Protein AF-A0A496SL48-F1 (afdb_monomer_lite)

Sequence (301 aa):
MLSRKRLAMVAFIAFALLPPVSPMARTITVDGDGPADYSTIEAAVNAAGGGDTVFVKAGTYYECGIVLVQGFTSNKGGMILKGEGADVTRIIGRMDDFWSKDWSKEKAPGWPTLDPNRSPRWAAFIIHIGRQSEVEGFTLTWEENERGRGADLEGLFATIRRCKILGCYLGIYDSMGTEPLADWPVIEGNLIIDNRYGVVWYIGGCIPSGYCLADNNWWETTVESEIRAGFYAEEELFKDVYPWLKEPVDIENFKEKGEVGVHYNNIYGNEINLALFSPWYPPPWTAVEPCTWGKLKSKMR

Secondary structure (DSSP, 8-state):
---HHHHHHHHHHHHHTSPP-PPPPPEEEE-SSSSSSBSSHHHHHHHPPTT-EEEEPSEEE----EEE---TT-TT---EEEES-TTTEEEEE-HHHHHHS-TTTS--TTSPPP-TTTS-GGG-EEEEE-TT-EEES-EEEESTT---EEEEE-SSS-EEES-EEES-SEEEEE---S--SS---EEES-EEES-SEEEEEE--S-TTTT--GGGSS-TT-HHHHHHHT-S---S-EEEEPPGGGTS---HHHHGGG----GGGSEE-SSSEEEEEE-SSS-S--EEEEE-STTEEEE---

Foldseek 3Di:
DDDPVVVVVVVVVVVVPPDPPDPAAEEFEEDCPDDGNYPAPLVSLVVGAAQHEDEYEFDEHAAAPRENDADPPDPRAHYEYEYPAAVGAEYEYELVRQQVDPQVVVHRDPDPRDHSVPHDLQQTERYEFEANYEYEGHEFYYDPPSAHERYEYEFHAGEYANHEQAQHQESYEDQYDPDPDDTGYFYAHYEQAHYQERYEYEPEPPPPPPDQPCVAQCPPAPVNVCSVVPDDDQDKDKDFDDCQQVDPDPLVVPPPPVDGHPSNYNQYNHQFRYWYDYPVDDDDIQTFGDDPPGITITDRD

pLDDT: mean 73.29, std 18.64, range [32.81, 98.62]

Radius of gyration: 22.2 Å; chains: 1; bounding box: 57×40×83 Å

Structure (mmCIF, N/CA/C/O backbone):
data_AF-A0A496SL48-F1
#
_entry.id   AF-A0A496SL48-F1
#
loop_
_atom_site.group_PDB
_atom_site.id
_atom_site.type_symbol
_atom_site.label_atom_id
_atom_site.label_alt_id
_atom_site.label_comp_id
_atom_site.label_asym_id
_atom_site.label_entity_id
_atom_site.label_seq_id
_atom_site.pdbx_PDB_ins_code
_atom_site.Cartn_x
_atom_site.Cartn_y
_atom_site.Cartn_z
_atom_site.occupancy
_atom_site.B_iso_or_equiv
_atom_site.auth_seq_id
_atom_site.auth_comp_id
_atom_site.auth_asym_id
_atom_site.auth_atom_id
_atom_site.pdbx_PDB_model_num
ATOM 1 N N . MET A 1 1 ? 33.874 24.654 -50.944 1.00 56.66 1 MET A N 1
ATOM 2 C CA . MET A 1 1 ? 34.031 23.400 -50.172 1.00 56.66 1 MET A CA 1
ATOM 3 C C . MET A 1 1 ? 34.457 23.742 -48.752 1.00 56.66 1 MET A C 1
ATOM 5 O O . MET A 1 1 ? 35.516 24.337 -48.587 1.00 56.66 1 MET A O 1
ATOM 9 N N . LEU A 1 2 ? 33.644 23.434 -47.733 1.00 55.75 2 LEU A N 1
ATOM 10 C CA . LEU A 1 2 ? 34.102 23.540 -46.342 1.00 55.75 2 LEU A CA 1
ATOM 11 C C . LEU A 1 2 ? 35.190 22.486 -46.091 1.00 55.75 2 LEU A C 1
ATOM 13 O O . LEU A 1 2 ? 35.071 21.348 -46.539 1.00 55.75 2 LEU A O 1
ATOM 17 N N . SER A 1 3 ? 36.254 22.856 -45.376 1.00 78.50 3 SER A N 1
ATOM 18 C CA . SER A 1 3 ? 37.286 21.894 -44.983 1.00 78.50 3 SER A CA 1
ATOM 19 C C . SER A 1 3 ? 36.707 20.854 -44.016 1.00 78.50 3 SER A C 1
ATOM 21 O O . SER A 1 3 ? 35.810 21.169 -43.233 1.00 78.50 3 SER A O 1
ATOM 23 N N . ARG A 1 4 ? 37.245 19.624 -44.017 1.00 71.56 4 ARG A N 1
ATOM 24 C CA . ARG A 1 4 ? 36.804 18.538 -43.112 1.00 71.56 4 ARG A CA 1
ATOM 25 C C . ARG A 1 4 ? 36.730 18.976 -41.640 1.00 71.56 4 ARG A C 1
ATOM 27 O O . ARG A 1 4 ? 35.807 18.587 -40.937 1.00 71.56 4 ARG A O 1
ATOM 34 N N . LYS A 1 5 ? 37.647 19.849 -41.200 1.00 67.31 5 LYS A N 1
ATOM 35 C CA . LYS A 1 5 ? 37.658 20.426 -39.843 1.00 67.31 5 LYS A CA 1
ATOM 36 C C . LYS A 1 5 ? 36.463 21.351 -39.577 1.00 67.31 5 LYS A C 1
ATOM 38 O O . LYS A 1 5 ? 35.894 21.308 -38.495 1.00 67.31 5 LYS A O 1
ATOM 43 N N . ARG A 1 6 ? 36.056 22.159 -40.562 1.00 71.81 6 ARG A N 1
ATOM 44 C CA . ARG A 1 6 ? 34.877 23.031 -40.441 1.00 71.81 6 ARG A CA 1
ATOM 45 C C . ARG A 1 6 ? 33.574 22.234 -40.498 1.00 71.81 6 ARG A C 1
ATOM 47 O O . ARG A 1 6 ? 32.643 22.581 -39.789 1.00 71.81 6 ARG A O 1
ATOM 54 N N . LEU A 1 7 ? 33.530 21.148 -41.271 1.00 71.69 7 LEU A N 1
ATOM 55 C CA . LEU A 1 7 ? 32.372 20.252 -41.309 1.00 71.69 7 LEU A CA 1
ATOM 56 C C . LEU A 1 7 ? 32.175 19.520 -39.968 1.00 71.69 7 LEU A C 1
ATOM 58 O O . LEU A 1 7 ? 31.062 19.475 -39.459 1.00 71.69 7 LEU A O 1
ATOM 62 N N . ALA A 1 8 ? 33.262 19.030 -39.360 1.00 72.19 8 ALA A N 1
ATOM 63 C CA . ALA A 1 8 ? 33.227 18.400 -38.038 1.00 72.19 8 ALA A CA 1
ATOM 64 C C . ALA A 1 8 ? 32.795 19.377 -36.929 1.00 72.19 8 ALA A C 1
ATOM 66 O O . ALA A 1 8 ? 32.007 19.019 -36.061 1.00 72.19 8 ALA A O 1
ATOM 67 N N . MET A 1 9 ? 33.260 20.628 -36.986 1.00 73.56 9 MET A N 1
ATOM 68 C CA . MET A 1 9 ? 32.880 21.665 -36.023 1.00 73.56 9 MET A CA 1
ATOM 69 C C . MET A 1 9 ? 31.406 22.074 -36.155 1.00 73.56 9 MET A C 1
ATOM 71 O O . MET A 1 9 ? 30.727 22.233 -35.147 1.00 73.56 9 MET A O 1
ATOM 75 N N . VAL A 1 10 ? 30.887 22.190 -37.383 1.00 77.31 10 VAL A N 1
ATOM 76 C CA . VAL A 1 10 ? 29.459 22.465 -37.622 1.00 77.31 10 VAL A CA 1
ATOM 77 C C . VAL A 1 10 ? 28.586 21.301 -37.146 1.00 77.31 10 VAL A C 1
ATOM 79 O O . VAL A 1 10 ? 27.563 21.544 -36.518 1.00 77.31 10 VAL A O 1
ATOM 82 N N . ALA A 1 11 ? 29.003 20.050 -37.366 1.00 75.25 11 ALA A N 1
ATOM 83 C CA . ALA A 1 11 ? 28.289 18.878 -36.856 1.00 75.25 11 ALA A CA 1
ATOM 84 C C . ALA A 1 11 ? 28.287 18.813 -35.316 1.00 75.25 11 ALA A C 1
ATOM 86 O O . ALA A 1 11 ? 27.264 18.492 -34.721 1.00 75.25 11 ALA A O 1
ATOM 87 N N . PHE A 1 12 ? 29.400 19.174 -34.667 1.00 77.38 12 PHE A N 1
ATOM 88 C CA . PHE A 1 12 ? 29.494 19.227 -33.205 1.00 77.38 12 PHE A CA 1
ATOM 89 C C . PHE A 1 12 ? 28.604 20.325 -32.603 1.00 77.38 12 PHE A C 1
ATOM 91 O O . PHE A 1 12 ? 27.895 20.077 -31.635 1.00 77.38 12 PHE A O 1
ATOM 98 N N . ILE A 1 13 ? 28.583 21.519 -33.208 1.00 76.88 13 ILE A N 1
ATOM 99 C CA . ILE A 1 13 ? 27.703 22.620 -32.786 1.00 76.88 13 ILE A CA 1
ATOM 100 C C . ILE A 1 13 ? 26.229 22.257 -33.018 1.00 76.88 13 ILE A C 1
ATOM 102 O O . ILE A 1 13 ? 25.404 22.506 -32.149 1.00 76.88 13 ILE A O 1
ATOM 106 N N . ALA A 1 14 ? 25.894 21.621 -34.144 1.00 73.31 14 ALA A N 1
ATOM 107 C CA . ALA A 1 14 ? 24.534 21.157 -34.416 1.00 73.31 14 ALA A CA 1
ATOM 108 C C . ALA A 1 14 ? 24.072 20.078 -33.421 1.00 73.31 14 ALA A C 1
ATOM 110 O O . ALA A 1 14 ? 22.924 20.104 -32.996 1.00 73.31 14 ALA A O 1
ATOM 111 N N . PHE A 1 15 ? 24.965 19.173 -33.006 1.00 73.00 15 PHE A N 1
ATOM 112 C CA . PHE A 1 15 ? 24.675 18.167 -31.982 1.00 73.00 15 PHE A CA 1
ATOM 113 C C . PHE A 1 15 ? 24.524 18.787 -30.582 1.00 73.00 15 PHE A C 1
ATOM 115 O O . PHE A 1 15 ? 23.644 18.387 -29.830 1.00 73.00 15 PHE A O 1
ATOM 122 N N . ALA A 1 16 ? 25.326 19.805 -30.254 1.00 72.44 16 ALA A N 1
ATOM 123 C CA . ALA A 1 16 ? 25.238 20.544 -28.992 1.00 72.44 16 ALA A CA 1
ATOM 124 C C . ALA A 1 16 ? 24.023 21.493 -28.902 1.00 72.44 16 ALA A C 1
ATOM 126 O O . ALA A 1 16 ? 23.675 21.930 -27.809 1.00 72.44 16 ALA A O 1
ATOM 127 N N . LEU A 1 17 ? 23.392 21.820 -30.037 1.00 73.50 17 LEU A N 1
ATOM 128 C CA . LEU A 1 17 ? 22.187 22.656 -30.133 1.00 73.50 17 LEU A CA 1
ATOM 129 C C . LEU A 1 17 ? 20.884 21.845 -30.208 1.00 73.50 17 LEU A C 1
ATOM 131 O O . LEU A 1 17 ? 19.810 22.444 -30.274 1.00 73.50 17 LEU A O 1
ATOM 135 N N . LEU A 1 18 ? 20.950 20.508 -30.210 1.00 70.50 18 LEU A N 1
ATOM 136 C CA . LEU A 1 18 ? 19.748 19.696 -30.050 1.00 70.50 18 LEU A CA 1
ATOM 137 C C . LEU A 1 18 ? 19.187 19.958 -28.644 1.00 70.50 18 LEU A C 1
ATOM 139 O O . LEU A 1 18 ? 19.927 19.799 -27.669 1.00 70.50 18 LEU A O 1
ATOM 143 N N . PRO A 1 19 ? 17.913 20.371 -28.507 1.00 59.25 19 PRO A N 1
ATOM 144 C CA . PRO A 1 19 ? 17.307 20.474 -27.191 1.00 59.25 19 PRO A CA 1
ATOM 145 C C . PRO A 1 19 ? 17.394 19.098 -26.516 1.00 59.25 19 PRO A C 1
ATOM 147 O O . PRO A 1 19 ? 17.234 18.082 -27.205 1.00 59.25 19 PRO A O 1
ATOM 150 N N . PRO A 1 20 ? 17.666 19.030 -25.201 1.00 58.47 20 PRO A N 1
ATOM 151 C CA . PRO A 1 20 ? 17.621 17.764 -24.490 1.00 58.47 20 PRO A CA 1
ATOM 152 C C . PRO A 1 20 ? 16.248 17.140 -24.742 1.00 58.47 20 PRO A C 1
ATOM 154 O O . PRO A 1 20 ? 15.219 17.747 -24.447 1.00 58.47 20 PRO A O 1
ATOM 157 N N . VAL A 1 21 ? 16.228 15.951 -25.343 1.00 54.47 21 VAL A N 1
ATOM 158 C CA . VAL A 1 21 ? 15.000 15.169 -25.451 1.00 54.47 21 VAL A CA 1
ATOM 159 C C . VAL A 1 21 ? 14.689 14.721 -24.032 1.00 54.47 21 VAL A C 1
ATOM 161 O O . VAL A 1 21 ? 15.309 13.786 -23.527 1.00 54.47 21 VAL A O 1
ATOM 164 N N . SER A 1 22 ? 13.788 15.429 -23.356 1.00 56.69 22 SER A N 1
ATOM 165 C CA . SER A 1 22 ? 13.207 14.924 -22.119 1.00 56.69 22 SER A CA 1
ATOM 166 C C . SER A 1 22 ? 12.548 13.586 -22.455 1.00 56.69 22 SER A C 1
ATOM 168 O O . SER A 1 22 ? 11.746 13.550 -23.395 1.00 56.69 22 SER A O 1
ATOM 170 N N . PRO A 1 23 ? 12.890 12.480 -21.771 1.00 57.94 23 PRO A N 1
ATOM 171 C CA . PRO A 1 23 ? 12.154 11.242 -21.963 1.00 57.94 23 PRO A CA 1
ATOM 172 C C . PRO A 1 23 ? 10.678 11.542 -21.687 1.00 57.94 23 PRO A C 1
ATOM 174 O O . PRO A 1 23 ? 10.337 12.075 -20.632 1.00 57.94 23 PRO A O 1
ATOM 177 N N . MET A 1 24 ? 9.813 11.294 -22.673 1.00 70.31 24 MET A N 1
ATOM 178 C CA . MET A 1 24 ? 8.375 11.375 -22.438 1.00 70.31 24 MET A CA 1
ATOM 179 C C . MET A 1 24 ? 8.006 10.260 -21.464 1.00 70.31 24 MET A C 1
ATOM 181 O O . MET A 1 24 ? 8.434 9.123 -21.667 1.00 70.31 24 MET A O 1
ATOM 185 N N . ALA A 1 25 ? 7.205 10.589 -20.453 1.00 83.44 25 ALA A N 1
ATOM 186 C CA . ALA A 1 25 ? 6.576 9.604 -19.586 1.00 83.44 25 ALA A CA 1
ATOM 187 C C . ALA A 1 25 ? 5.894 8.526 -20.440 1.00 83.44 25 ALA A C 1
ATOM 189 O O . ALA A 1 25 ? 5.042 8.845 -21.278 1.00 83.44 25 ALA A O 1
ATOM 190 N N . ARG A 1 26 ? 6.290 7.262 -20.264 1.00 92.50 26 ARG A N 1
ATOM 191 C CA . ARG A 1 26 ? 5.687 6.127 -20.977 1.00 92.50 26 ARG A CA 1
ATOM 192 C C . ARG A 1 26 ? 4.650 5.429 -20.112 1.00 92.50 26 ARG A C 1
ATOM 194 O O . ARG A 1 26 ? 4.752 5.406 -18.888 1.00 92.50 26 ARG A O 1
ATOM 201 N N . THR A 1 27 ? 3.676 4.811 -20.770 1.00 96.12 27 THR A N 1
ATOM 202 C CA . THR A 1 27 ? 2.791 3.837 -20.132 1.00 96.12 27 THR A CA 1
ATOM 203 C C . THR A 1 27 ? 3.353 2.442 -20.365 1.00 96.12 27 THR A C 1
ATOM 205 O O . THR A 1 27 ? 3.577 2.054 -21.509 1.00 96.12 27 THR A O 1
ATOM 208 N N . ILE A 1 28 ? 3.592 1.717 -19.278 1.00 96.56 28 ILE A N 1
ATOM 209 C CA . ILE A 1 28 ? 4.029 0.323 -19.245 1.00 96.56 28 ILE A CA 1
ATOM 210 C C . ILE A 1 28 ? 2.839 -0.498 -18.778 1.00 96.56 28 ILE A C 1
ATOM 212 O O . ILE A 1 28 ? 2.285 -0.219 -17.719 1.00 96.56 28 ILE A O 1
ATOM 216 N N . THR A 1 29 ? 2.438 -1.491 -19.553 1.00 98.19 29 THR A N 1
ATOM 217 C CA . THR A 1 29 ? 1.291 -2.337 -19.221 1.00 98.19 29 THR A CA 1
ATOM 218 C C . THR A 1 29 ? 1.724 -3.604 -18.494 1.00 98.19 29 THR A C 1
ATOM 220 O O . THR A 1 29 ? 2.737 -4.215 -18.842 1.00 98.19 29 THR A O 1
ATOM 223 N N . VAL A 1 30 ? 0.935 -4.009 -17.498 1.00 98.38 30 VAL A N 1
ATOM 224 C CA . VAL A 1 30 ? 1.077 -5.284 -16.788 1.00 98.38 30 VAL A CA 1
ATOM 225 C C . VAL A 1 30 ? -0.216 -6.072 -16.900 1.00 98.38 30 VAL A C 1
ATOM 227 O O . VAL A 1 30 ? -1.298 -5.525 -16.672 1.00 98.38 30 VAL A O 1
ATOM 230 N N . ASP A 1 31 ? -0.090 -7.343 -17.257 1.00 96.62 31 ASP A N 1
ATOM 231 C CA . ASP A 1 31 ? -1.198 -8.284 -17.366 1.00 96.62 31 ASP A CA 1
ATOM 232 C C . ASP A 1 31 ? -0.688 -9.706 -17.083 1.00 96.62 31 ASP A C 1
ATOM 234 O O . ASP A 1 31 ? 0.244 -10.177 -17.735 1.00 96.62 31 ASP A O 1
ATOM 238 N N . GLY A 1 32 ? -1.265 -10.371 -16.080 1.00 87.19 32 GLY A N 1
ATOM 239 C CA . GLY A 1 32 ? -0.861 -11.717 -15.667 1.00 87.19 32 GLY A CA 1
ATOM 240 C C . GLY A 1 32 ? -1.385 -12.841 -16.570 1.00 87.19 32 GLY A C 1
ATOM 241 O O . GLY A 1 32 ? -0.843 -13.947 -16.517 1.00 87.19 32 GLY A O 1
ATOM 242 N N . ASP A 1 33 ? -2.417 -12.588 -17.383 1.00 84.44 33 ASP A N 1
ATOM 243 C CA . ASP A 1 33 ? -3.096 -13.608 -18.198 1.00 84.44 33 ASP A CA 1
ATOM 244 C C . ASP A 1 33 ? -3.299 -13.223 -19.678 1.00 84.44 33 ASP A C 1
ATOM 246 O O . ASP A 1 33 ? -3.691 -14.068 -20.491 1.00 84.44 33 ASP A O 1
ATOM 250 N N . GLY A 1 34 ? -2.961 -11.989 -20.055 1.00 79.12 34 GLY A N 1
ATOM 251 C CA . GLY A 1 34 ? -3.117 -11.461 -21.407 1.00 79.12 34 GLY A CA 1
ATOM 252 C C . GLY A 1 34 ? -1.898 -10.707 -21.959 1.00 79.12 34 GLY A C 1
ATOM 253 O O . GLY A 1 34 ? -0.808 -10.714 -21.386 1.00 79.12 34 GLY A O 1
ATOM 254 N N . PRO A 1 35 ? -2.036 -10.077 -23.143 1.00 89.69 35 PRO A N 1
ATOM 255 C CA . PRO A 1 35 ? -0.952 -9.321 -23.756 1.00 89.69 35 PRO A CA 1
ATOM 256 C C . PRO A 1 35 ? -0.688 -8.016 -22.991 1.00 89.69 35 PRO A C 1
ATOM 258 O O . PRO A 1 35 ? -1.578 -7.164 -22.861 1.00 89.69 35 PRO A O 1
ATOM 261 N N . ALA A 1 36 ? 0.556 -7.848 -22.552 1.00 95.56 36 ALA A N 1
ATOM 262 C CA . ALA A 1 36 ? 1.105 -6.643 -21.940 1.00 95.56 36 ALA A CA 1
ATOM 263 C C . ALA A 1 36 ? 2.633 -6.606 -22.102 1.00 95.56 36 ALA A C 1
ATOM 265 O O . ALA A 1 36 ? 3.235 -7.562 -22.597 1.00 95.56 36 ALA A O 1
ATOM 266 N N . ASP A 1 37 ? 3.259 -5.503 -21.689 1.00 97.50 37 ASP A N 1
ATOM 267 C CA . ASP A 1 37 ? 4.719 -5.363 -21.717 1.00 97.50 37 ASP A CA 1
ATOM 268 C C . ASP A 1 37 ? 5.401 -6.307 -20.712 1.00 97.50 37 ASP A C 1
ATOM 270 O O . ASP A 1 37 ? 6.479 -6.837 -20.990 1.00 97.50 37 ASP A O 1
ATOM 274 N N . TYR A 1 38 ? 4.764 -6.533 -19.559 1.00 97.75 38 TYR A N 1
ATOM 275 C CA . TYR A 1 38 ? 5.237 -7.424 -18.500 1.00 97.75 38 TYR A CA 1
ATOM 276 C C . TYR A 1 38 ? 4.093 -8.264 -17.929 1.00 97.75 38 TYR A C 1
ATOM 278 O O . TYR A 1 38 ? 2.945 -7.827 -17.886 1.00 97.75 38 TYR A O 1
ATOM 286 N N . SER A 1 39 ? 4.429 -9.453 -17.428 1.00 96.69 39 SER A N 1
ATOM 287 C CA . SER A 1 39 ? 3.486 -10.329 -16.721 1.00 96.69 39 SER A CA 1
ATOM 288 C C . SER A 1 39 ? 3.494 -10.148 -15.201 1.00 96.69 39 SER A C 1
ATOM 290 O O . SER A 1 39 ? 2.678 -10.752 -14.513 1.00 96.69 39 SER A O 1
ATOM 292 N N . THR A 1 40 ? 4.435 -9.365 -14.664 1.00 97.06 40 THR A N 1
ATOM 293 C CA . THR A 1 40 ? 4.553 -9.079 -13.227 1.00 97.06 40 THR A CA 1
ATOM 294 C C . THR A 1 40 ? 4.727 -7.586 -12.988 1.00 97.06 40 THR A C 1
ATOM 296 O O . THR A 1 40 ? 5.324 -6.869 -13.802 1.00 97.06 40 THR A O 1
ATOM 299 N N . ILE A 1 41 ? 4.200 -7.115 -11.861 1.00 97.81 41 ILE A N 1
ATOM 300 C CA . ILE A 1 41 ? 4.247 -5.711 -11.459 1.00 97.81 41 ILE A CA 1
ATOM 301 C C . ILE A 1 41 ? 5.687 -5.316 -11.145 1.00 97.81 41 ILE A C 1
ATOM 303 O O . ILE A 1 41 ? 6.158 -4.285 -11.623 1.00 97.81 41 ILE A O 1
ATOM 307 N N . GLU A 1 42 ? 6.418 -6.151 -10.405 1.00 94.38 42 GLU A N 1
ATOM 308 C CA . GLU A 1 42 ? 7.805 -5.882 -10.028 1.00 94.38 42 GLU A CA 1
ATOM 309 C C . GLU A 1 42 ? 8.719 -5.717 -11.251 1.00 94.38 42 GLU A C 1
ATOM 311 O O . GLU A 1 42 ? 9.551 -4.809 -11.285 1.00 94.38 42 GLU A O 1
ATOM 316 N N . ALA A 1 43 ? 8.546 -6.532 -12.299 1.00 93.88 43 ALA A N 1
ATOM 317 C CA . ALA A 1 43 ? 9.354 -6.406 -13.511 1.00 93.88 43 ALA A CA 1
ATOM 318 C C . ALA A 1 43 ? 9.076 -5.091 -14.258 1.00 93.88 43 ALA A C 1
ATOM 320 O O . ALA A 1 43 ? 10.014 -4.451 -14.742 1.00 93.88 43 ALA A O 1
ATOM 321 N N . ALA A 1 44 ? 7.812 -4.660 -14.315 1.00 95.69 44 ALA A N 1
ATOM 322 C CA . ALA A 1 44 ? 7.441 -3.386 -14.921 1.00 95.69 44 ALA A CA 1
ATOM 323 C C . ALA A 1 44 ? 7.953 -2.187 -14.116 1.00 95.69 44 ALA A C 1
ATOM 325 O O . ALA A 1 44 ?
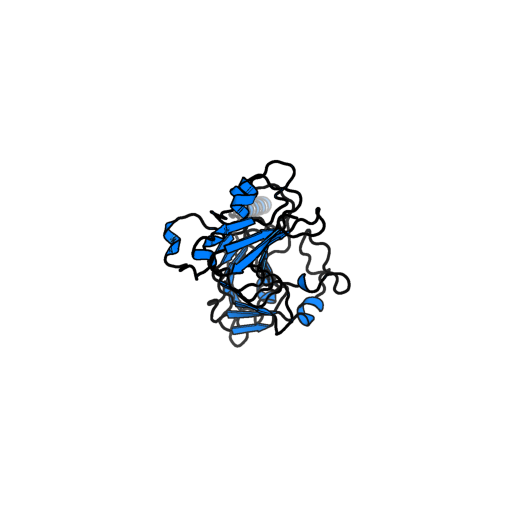 8.508 -1.259 -14.703 1.00 95.69 44 ALA A O 1
ATOM 326 N N . VAL A 1 45 ? 7.828 -2.230 -12.786 1.00 92.88 45 VAL A N 1
ATOM 327 C CA . VAL A 1 45 ? 8.357 -1.204 -11.871 1.00 92.88 45 VAL A CA 1
ATOM 328 C C . VAL A 1 45 ? 9.878 -1.094 -12.003 1.00 92.88 45 VAL A C 1
ATOM 330 O O . VAL A 1 45 ? 10.405 0.006 -12.145 1.00 92.88 45 VAL A O 1
ATOM 333 N N . ASN A 1 46 ? 10.595 -2.219 -12.067 1.00 90.00 46 ASN A N 1
ATOM 334 C CA . ASN A 1 46 ? 12.048 -2.231 -12.261 1.00 90.00 46 ASN A CA 1
ATOM 335 C C . ASN A 1 46 ? 12.484 -1.657 -13.621 1.00 90.00 46 ASN A C 1
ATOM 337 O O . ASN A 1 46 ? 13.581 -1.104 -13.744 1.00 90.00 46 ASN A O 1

----------------------------------------

**What the task asks:**
Give an exact reproduction of the lines from the one with "ATOM 333 N N" to the final line of the entries, including both.

**Response area:**
ATOM 333 N N . ASN A 1 46 ? 10.595 -2.219 -12.067 1.00 90.00 46 ASN A N 1
ATOM 334 C CA . ASN A 1 46 ? 12.048 -2.231 -12.261 1.00 90.00 46 ASN A CA 1
ATOM 335 C C . ASN A 1 46 ? 12.484 -1.657 -13.621 1.00 90.00 46 ASN A C 1
ATOM 337 O O . ASN A 1 46 ? 13.581 -1.104 -13.744 1.00 90.00 46 ASN A O 1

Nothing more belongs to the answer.